== Your instructions ==
Among the records that follow, set down only the lines from the one containing "ATOM 26 C CA" to the one containing "ATOM 43 C C", both included, exactly.

== Provided material ==
+--
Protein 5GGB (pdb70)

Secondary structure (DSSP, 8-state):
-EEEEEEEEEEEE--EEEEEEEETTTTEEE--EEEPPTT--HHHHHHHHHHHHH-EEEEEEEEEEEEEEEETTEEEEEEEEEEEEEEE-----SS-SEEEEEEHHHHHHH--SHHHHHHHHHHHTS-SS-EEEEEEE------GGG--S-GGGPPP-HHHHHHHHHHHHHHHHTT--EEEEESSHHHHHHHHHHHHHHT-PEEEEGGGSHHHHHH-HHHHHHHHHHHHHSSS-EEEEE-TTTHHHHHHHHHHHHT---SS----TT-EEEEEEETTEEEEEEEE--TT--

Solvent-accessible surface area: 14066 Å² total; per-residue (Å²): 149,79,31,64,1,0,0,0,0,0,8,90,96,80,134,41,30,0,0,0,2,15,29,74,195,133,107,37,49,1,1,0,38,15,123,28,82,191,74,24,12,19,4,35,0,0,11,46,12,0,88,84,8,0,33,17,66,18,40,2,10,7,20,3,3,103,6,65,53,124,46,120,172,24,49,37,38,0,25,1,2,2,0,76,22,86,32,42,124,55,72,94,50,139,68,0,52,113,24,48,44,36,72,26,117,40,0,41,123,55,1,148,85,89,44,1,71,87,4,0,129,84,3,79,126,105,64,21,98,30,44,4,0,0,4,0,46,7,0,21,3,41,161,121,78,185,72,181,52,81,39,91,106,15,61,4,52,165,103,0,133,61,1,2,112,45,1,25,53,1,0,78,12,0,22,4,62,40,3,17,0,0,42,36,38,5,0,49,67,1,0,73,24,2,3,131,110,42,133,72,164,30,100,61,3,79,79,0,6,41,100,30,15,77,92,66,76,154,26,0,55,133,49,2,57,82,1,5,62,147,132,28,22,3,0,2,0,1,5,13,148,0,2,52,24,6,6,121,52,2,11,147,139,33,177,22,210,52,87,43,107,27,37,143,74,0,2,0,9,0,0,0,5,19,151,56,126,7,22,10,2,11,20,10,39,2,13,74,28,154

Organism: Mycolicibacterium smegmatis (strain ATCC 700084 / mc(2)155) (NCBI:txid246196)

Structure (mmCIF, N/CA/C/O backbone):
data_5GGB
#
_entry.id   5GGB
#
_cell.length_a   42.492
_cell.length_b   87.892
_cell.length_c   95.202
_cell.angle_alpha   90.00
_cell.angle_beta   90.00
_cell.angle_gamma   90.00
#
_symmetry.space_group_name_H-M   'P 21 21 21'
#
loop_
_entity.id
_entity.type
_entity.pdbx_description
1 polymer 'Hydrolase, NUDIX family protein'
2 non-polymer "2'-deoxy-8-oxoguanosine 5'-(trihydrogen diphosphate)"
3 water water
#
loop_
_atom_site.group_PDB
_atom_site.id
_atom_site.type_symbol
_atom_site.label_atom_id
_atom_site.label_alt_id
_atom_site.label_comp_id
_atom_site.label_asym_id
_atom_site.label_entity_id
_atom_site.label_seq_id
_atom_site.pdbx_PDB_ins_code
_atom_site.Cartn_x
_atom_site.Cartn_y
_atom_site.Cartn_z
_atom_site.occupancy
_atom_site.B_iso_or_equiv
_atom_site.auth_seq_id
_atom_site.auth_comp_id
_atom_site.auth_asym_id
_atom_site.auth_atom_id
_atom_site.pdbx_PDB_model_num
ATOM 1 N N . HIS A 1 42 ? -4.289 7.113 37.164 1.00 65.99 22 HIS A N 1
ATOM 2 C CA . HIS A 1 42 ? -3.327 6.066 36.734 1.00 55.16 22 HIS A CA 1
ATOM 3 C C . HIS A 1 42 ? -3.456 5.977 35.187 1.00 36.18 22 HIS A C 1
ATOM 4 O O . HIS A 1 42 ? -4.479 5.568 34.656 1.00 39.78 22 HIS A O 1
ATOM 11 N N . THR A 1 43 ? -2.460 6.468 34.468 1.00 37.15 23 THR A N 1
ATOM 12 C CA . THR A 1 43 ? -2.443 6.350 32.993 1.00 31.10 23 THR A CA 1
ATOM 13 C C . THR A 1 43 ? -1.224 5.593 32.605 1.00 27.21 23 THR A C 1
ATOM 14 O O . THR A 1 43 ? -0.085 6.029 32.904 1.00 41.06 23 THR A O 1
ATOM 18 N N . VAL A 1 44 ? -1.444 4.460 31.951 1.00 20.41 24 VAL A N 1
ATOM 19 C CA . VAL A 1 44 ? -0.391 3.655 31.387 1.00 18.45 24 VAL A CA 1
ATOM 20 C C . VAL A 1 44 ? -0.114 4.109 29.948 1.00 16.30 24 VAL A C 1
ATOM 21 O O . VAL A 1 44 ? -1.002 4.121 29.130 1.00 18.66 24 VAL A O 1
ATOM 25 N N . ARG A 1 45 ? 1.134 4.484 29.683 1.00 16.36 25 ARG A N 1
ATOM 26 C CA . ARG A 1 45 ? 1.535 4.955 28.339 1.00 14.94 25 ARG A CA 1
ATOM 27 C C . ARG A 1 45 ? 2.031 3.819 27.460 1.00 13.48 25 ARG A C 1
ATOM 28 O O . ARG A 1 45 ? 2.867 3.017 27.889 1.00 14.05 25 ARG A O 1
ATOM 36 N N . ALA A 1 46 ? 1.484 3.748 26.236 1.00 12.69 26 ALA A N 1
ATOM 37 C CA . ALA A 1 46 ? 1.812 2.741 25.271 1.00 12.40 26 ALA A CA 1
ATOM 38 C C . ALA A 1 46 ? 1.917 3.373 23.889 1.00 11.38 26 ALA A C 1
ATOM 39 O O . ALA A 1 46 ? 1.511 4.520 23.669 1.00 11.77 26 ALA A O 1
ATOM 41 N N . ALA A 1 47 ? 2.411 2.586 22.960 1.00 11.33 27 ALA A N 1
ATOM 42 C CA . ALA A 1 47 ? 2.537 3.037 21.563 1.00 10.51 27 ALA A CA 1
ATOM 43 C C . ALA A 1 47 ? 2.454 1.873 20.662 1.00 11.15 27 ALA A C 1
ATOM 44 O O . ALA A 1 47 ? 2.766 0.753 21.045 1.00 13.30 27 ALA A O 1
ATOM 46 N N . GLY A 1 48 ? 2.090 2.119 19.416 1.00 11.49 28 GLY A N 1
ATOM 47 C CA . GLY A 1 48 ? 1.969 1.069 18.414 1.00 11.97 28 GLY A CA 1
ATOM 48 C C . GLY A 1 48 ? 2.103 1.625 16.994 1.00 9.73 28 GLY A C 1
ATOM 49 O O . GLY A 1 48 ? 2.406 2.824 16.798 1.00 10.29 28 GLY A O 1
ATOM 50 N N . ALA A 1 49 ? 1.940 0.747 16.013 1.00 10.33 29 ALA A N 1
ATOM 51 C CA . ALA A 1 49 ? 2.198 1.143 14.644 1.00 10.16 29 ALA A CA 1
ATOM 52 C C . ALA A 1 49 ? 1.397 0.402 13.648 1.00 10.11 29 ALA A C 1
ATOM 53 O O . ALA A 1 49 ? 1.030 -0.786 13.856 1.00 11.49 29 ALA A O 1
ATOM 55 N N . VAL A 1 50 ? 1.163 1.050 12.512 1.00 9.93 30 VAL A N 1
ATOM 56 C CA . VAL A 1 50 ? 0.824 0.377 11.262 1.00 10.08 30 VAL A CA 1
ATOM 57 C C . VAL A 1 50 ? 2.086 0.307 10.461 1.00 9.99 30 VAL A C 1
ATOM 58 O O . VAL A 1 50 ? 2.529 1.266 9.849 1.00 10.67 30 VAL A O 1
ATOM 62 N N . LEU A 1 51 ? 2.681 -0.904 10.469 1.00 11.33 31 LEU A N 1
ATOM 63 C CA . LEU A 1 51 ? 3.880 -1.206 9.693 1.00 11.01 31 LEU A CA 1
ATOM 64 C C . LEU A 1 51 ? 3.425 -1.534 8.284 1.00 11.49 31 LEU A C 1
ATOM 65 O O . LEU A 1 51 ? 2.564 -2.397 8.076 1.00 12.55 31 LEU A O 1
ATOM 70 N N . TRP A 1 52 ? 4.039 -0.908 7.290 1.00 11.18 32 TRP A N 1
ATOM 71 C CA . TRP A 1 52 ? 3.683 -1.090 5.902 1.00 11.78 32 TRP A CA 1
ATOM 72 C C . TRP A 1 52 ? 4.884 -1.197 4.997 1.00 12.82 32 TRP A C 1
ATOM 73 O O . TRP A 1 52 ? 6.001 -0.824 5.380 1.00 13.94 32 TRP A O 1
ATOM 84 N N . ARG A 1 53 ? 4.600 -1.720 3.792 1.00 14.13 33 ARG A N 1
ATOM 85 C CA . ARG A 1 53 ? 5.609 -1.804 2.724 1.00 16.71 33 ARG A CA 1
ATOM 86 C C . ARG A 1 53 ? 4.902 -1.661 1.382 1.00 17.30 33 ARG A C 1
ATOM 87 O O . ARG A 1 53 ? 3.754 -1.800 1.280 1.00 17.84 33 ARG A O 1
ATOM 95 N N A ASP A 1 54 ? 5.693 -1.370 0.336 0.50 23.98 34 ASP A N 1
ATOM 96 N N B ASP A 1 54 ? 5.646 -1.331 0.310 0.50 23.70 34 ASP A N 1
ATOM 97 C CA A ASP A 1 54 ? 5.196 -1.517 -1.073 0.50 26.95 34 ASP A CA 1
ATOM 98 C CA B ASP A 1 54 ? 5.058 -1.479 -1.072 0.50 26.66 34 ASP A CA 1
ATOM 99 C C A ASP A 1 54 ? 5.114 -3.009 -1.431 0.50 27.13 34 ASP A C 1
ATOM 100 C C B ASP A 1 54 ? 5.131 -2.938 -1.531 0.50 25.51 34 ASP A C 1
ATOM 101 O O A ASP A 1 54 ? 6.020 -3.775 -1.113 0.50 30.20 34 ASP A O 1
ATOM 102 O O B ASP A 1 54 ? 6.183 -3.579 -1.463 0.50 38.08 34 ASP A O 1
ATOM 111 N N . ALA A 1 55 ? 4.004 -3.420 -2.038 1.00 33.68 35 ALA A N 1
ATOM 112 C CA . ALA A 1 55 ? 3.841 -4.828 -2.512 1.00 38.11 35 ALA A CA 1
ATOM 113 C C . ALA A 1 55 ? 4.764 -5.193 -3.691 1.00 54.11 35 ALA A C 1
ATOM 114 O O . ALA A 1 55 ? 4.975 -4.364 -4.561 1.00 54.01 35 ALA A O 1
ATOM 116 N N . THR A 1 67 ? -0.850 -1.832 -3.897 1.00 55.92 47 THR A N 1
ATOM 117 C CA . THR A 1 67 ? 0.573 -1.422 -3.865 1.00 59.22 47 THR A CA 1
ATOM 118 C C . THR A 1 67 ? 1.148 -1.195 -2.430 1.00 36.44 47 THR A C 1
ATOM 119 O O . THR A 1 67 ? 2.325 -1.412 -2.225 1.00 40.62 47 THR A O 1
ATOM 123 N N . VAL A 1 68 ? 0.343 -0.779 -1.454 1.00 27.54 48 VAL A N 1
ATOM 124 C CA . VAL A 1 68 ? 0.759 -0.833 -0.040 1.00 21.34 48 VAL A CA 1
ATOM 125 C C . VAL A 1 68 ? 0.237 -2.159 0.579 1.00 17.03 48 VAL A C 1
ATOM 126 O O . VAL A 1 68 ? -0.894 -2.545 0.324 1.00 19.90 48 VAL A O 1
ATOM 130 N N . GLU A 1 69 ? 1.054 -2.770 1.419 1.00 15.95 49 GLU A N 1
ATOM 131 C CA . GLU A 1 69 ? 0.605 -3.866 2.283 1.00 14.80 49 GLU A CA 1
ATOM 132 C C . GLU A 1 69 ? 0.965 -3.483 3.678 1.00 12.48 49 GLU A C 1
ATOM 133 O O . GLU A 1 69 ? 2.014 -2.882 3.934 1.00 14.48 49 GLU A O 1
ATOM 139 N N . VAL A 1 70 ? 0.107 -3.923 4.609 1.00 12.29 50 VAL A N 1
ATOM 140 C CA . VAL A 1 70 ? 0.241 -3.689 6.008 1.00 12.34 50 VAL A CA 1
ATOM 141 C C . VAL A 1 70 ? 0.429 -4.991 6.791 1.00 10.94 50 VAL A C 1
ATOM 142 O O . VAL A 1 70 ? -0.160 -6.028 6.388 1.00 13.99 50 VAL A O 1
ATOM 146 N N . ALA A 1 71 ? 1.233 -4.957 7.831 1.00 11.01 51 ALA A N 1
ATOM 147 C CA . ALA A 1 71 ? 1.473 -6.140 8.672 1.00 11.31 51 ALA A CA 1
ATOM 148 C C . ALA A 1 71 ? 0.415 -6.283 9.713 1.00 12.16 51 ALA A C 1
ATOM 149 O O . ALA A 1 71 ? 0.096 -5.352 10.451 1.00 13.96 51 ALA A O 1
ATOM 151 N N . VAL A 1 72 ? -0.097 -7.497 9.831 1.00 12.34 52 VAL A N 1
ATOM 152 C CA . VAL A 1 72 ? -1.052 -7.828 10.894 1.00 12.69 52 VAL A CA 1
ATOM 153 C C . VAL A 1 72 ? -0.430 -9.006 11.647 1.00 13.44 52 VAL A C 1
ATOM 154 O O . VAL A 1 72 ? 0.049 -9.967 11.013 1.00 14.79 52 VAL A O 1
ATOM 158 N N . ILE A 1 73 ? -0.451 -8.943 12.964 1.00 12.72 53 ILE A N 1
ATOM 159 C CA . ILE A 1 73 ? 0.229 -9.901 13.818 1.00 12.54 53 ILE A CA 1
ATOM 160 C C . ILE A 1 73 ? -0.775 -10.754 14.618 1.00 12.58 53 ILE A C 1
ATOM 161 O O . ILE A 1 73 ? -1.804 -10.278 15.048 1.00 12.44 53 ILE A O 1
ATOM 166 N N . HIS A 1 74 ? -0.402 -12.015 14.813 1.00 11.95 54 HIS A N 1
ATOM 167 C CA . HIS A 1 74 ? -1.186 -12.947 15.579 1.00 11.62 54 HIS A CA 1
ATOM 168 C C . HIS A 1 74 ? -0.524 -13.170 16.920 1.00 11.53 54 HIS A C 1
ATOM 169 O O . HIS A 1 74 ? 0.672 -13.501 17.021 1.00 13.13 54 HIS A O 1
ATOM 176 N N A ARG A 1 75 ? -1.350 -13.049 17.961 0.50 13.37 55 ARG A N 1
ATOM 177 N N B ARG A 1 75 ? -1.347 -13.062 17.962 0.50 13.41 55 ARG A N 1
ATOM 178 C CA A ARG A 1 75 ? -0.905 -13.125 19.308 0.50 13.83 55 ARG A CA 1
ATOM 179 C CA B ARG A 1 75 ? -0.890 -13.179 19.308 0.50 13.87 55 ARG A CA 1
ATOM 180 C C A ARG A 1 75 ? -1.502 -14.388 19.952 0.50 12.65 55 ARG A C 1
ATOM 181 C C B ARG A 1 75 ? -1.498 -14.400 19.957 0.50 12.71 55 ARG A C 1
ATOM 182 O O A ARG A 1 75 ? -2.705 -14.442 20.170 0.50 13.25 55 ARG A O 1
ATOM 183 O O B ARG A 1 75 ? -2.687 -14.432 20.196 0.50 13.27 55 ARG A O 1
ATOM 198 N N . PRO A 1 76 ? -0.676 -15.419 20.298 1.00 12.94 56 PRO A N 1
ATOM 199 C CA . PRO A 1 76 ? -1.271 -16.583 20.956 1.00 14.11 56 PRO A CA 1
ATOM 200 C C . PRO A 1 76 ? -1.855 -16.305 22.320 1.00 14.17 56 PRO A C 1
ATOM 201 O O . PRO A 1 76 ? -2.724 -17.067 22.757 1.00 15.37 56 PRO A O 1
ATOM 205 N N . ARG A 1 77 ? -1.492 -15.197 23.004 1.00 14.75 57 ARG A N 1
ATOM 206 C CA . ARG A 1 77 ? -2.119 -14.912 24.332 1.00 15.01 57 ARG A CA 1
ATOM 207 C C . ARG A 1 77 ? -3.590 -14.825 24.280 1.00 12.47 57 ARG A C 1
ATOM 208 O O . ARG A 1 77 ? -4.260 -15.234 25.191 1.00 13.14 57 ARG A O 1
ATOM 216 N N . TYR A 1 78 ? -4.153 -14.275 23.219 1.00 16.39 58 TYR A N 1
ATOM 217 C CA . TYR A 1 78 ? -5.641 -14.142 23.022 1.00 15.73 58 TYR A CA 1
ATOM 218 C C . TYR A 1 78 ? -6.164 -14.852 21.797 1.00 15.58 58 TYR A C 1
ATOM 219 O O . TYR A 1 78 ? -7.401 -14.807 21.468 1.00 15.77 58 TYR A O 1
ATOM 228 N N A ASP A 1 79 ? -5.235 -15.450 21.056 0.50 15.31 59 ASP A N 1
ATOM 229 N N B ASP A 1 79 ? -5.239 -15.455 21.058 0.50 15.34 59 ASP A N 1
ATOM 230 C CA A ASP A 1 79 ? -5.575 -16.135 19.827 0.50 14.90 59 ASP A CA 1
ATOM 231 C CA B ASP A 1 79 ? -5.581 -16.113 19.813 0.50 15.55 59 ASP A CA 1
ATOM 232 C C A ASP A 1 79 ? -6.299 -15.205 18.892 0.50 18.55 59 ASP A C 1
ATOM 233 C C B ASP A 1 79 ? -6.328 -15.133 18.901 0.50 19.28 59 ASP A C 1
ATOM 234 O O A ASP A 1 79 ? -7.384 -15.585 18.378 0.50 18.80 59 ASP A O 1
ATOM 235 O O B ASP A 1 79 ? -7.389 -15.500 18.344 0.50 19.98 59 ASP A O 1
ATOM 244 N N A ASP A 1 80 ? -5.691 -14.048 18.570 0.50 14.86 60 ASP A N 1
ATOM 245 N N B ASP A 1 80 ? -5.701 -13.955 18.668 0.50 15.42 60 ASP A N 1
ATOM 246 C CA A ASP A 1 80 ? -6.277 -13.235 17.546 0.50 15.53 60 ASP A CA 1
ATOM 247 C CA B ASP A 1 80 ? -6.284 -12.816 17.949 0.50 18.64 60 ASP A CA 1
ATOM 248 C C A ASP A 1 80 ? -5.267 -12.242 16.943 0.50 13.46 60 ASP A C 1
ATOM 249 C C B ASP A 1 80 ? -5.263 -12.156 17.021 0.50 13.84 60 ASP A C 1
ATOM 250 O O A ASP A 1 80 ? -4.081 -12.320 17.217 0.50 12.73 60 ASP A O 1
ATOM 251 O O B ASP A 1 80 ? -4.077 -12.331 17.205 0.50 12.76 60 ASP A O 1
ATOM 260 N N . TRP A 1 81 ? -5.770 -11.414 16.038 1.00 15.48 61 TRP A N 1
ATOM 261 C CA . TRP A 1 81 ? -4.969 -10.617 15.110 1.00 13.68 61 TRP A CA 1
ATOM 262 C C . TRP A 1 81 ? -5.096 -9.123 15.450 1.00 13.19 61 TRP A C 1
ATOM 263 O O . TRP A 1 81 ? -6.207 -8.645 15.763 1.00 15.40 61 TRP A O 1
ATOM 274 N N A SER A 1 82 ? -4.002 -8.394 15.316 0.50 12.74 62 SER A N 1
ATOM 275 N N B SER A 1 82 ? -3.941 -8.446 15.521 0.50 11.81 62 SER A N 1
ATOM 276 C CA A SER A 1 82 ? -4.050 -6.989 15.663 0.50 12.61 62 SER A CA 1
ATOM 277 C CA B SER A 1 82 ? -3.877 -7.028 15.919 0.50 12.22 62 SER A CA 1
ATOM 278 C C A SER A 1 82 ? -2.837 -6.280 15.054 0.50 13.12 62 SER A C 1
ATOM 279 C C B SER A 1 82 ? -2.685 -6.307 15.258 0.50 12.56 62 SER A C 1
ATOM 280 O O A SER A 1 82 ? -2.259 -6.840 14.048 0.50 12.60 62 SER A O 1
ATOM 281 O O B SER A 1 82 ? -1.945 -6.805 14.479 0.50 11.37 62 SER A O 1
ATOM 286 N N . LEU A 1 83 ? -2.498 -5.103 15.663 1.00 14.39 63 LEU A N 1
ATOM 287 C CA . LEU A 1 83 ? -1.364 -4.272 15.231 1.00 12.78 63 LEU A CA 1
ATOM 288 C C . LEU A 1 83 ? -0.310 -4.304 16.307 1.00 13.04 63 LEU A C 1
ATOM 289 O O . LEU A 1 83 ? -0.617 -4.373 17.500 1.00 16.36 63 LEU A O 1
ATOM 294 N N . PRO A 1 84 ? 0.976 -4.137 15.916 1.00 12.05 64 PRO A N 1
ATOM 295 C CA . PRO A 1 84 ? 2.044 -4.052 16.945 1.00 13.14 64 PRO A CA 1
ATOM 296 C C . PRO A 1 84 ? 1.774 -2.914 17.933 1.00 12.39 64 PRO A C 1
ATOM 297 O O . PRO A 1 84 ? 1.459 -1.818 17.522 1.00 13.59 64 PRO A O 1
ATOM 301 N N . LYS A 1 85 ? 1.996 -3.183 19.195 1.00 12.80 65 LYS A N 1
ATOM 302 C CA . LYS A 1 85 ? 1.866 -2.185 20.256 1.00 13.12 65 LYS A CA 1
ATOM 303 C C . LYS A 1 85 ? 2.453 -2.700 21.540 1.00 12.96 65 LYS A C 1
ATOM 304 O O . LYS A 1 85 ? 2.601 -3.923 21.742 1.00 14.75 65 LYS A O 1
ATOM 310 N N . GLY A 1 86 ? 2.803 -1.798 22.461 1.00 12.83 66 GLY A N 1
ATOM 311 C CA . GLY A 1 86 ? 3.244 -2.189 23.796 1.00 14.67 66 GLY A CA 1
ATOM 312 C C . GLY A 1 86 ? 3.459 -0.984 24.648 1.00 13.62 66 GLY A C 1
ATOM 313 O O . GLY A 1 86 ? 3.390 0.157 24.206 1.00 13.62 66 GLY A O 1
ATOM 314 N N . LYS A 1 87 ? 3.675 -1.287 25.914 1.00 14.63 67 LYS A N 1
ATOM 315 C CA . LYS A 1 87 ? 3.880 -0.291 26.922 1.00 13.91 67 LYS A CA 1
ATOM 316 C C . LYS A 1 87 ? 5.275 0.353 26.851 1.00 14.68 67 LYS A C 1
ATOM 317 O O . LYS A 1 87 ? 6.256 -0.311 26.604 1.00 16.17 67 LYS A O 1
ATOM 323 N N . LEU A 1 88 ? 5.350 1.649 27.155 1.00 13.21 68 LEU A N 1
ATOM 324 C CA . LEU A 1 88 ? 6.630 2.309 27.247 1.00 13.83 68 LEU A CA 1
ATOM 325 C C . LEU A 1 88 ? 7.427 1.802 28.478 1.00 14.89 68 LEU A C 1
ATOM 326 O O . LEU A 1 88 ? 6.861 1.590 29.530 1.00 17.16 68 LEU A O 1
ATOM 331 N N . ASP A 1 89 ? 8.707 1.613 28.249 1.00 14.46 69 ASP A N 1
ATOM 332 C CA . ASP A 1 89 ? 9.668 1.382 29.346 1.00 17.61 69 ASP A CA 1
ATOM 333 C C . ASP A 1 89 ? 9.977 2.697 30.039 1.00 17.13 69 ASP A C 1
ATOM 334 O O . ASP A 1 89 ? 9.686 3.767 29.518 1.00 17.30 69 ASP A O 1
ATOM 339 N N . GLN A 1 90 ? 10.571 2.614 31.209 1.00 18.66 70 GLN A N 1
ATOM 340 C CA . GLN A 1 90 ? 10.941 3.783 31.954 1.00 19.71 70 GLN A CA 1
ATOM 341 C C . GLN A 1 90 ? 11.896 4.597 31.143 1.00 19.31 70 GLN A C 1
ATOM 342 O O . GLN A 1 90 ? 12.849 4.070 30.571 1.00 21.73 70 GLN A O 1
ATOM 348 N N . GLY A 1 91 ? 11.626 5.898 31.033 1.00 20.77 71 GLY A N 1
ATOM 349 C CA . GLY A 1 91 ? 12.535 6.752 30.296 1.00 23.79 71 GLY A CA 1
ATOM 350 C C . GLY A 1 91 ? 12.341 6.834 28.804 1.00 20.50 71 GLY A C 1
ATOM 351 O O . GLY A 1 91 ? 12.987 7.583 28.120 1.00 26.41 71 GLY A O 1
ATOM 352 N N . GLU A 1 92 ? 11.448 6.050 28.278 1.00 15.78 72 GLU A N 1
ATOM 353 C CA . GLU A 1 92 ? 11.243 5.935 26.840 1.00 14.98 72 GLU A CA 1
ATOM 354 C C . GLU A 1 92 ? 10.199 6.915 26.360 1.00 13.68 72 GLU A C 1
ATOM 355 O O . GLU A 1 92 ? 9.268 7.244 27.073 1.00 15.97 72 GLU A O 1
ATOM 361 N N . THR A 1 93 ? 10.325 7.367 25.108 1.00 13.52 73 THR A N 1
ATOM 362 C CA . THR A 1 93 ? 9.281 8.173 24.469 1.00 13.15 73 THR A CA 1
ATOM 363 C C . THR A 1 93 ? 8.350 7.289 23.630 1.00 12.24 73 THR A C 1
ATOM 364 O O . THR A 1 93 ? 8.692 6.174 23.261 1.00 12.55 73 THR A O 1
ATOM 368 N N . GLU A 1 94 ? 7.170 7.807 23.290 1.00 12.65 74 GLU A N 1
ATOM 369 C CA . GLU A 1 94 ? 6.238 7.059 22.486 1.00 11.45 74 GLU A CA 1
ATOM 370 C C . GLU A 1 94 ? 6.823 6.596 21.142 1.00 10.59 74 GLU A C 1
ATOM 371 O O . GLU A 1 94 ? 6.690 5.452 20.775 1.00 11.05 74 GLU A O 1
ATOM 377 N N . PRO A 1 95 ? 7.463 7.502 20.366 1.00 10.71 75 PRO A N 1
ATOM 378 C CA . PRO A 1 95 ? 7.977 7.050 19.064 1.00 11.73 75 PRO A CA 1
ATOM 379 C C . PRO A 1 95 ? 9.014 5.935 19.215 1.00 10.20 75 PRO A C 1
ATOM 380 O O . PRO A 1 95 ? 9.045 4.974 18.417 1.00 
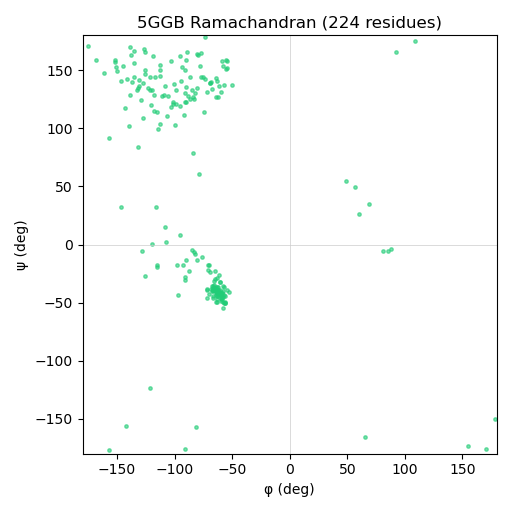11.27 75 PRO A O 1
ATOM 384 N N . VAL A 1 96 ? 9.874 6.081 20.216 1.00 11.72 76 VAL A N 1
ATOM 385 C CA . VAL A 1 96 ? 10.909 5.080 20.413 1.00 11.30 76 VAL A CA 1
ATOM 386 C C . VAL A 1 96 ? 10.283 3.744 20.810 1.00 12.00 76 VAL A C 1
ATOM 387 O O . VAL A 1 96 ? 10.681 2.676 20.287 1.00 11.82 76 VAL A O 1
ATOM 391 N N . ALA A 1 97 ? 9.260 3.747 21.635 1.00 10.86 77 ALA A N 1
ATOM 392 C CA . ALA A 1 97 ? 8.543 2.535 21.973 1.00 11.40 77 ALA A CA 1
ATOM 393 C C . ALA A 1 97 ? 7.841 1.929 20.772 1.00 10.49 77 ALA A C 1
ATOM 394 O O . ALA A 1 97 ? 7.830 0.695 20.638 1.00 11.58 77 ALA A O 1
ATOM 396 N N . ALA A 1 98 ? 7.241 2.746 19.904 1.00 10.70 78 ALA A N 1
+--
== Answer section ==
ATOM 26 C CA . ARG A 1 45 ? 1.535 4.955 28.339 1.00 14.94 25 ARG A CA 1
ATOM 27 C C . ARG A 1 45 ? 2.031 3.819 27.460 1.00 13.48 25 ARG A C 1
ATOM 28 O O . ARG A 1 45 ? 2.867 3.017 27.889 1.00 14.05 25 ARG A O 1
ATOM 36 N N . ALA A 1 46 ? 1.484 3.748 26.236 1.00 12.69 26 ALA A N 1
ATOM 37 C CA . ALA A 1 46 ? 1.812 2.741 25.271 1.00 12.40 26 ALA A CA 1
ATOM 38 C C . ALA A 1 46 ? 1.917 3.373 23.889 1.00 11.38 26 ALA A C 1
ATOM 39 O O . ALA A 1 46 ? 1.511 4.520 23.669 1.00 11.77 26 ALA A O 1
ATOM 41 N N . ALA A 1 47 ? 2.411 2.586 22.960 1.00 11.33 27 ALA A N 1
ATOM 42 C CA . ALA A 1 47 ? 2.537 3.037 21.563 1.00 10.51 27 ALA A CA 1
ATOM 43 C C . ALA A 1 47 ? 2.454 1.873 20.662 1.00 11.15 27 ALA A C 1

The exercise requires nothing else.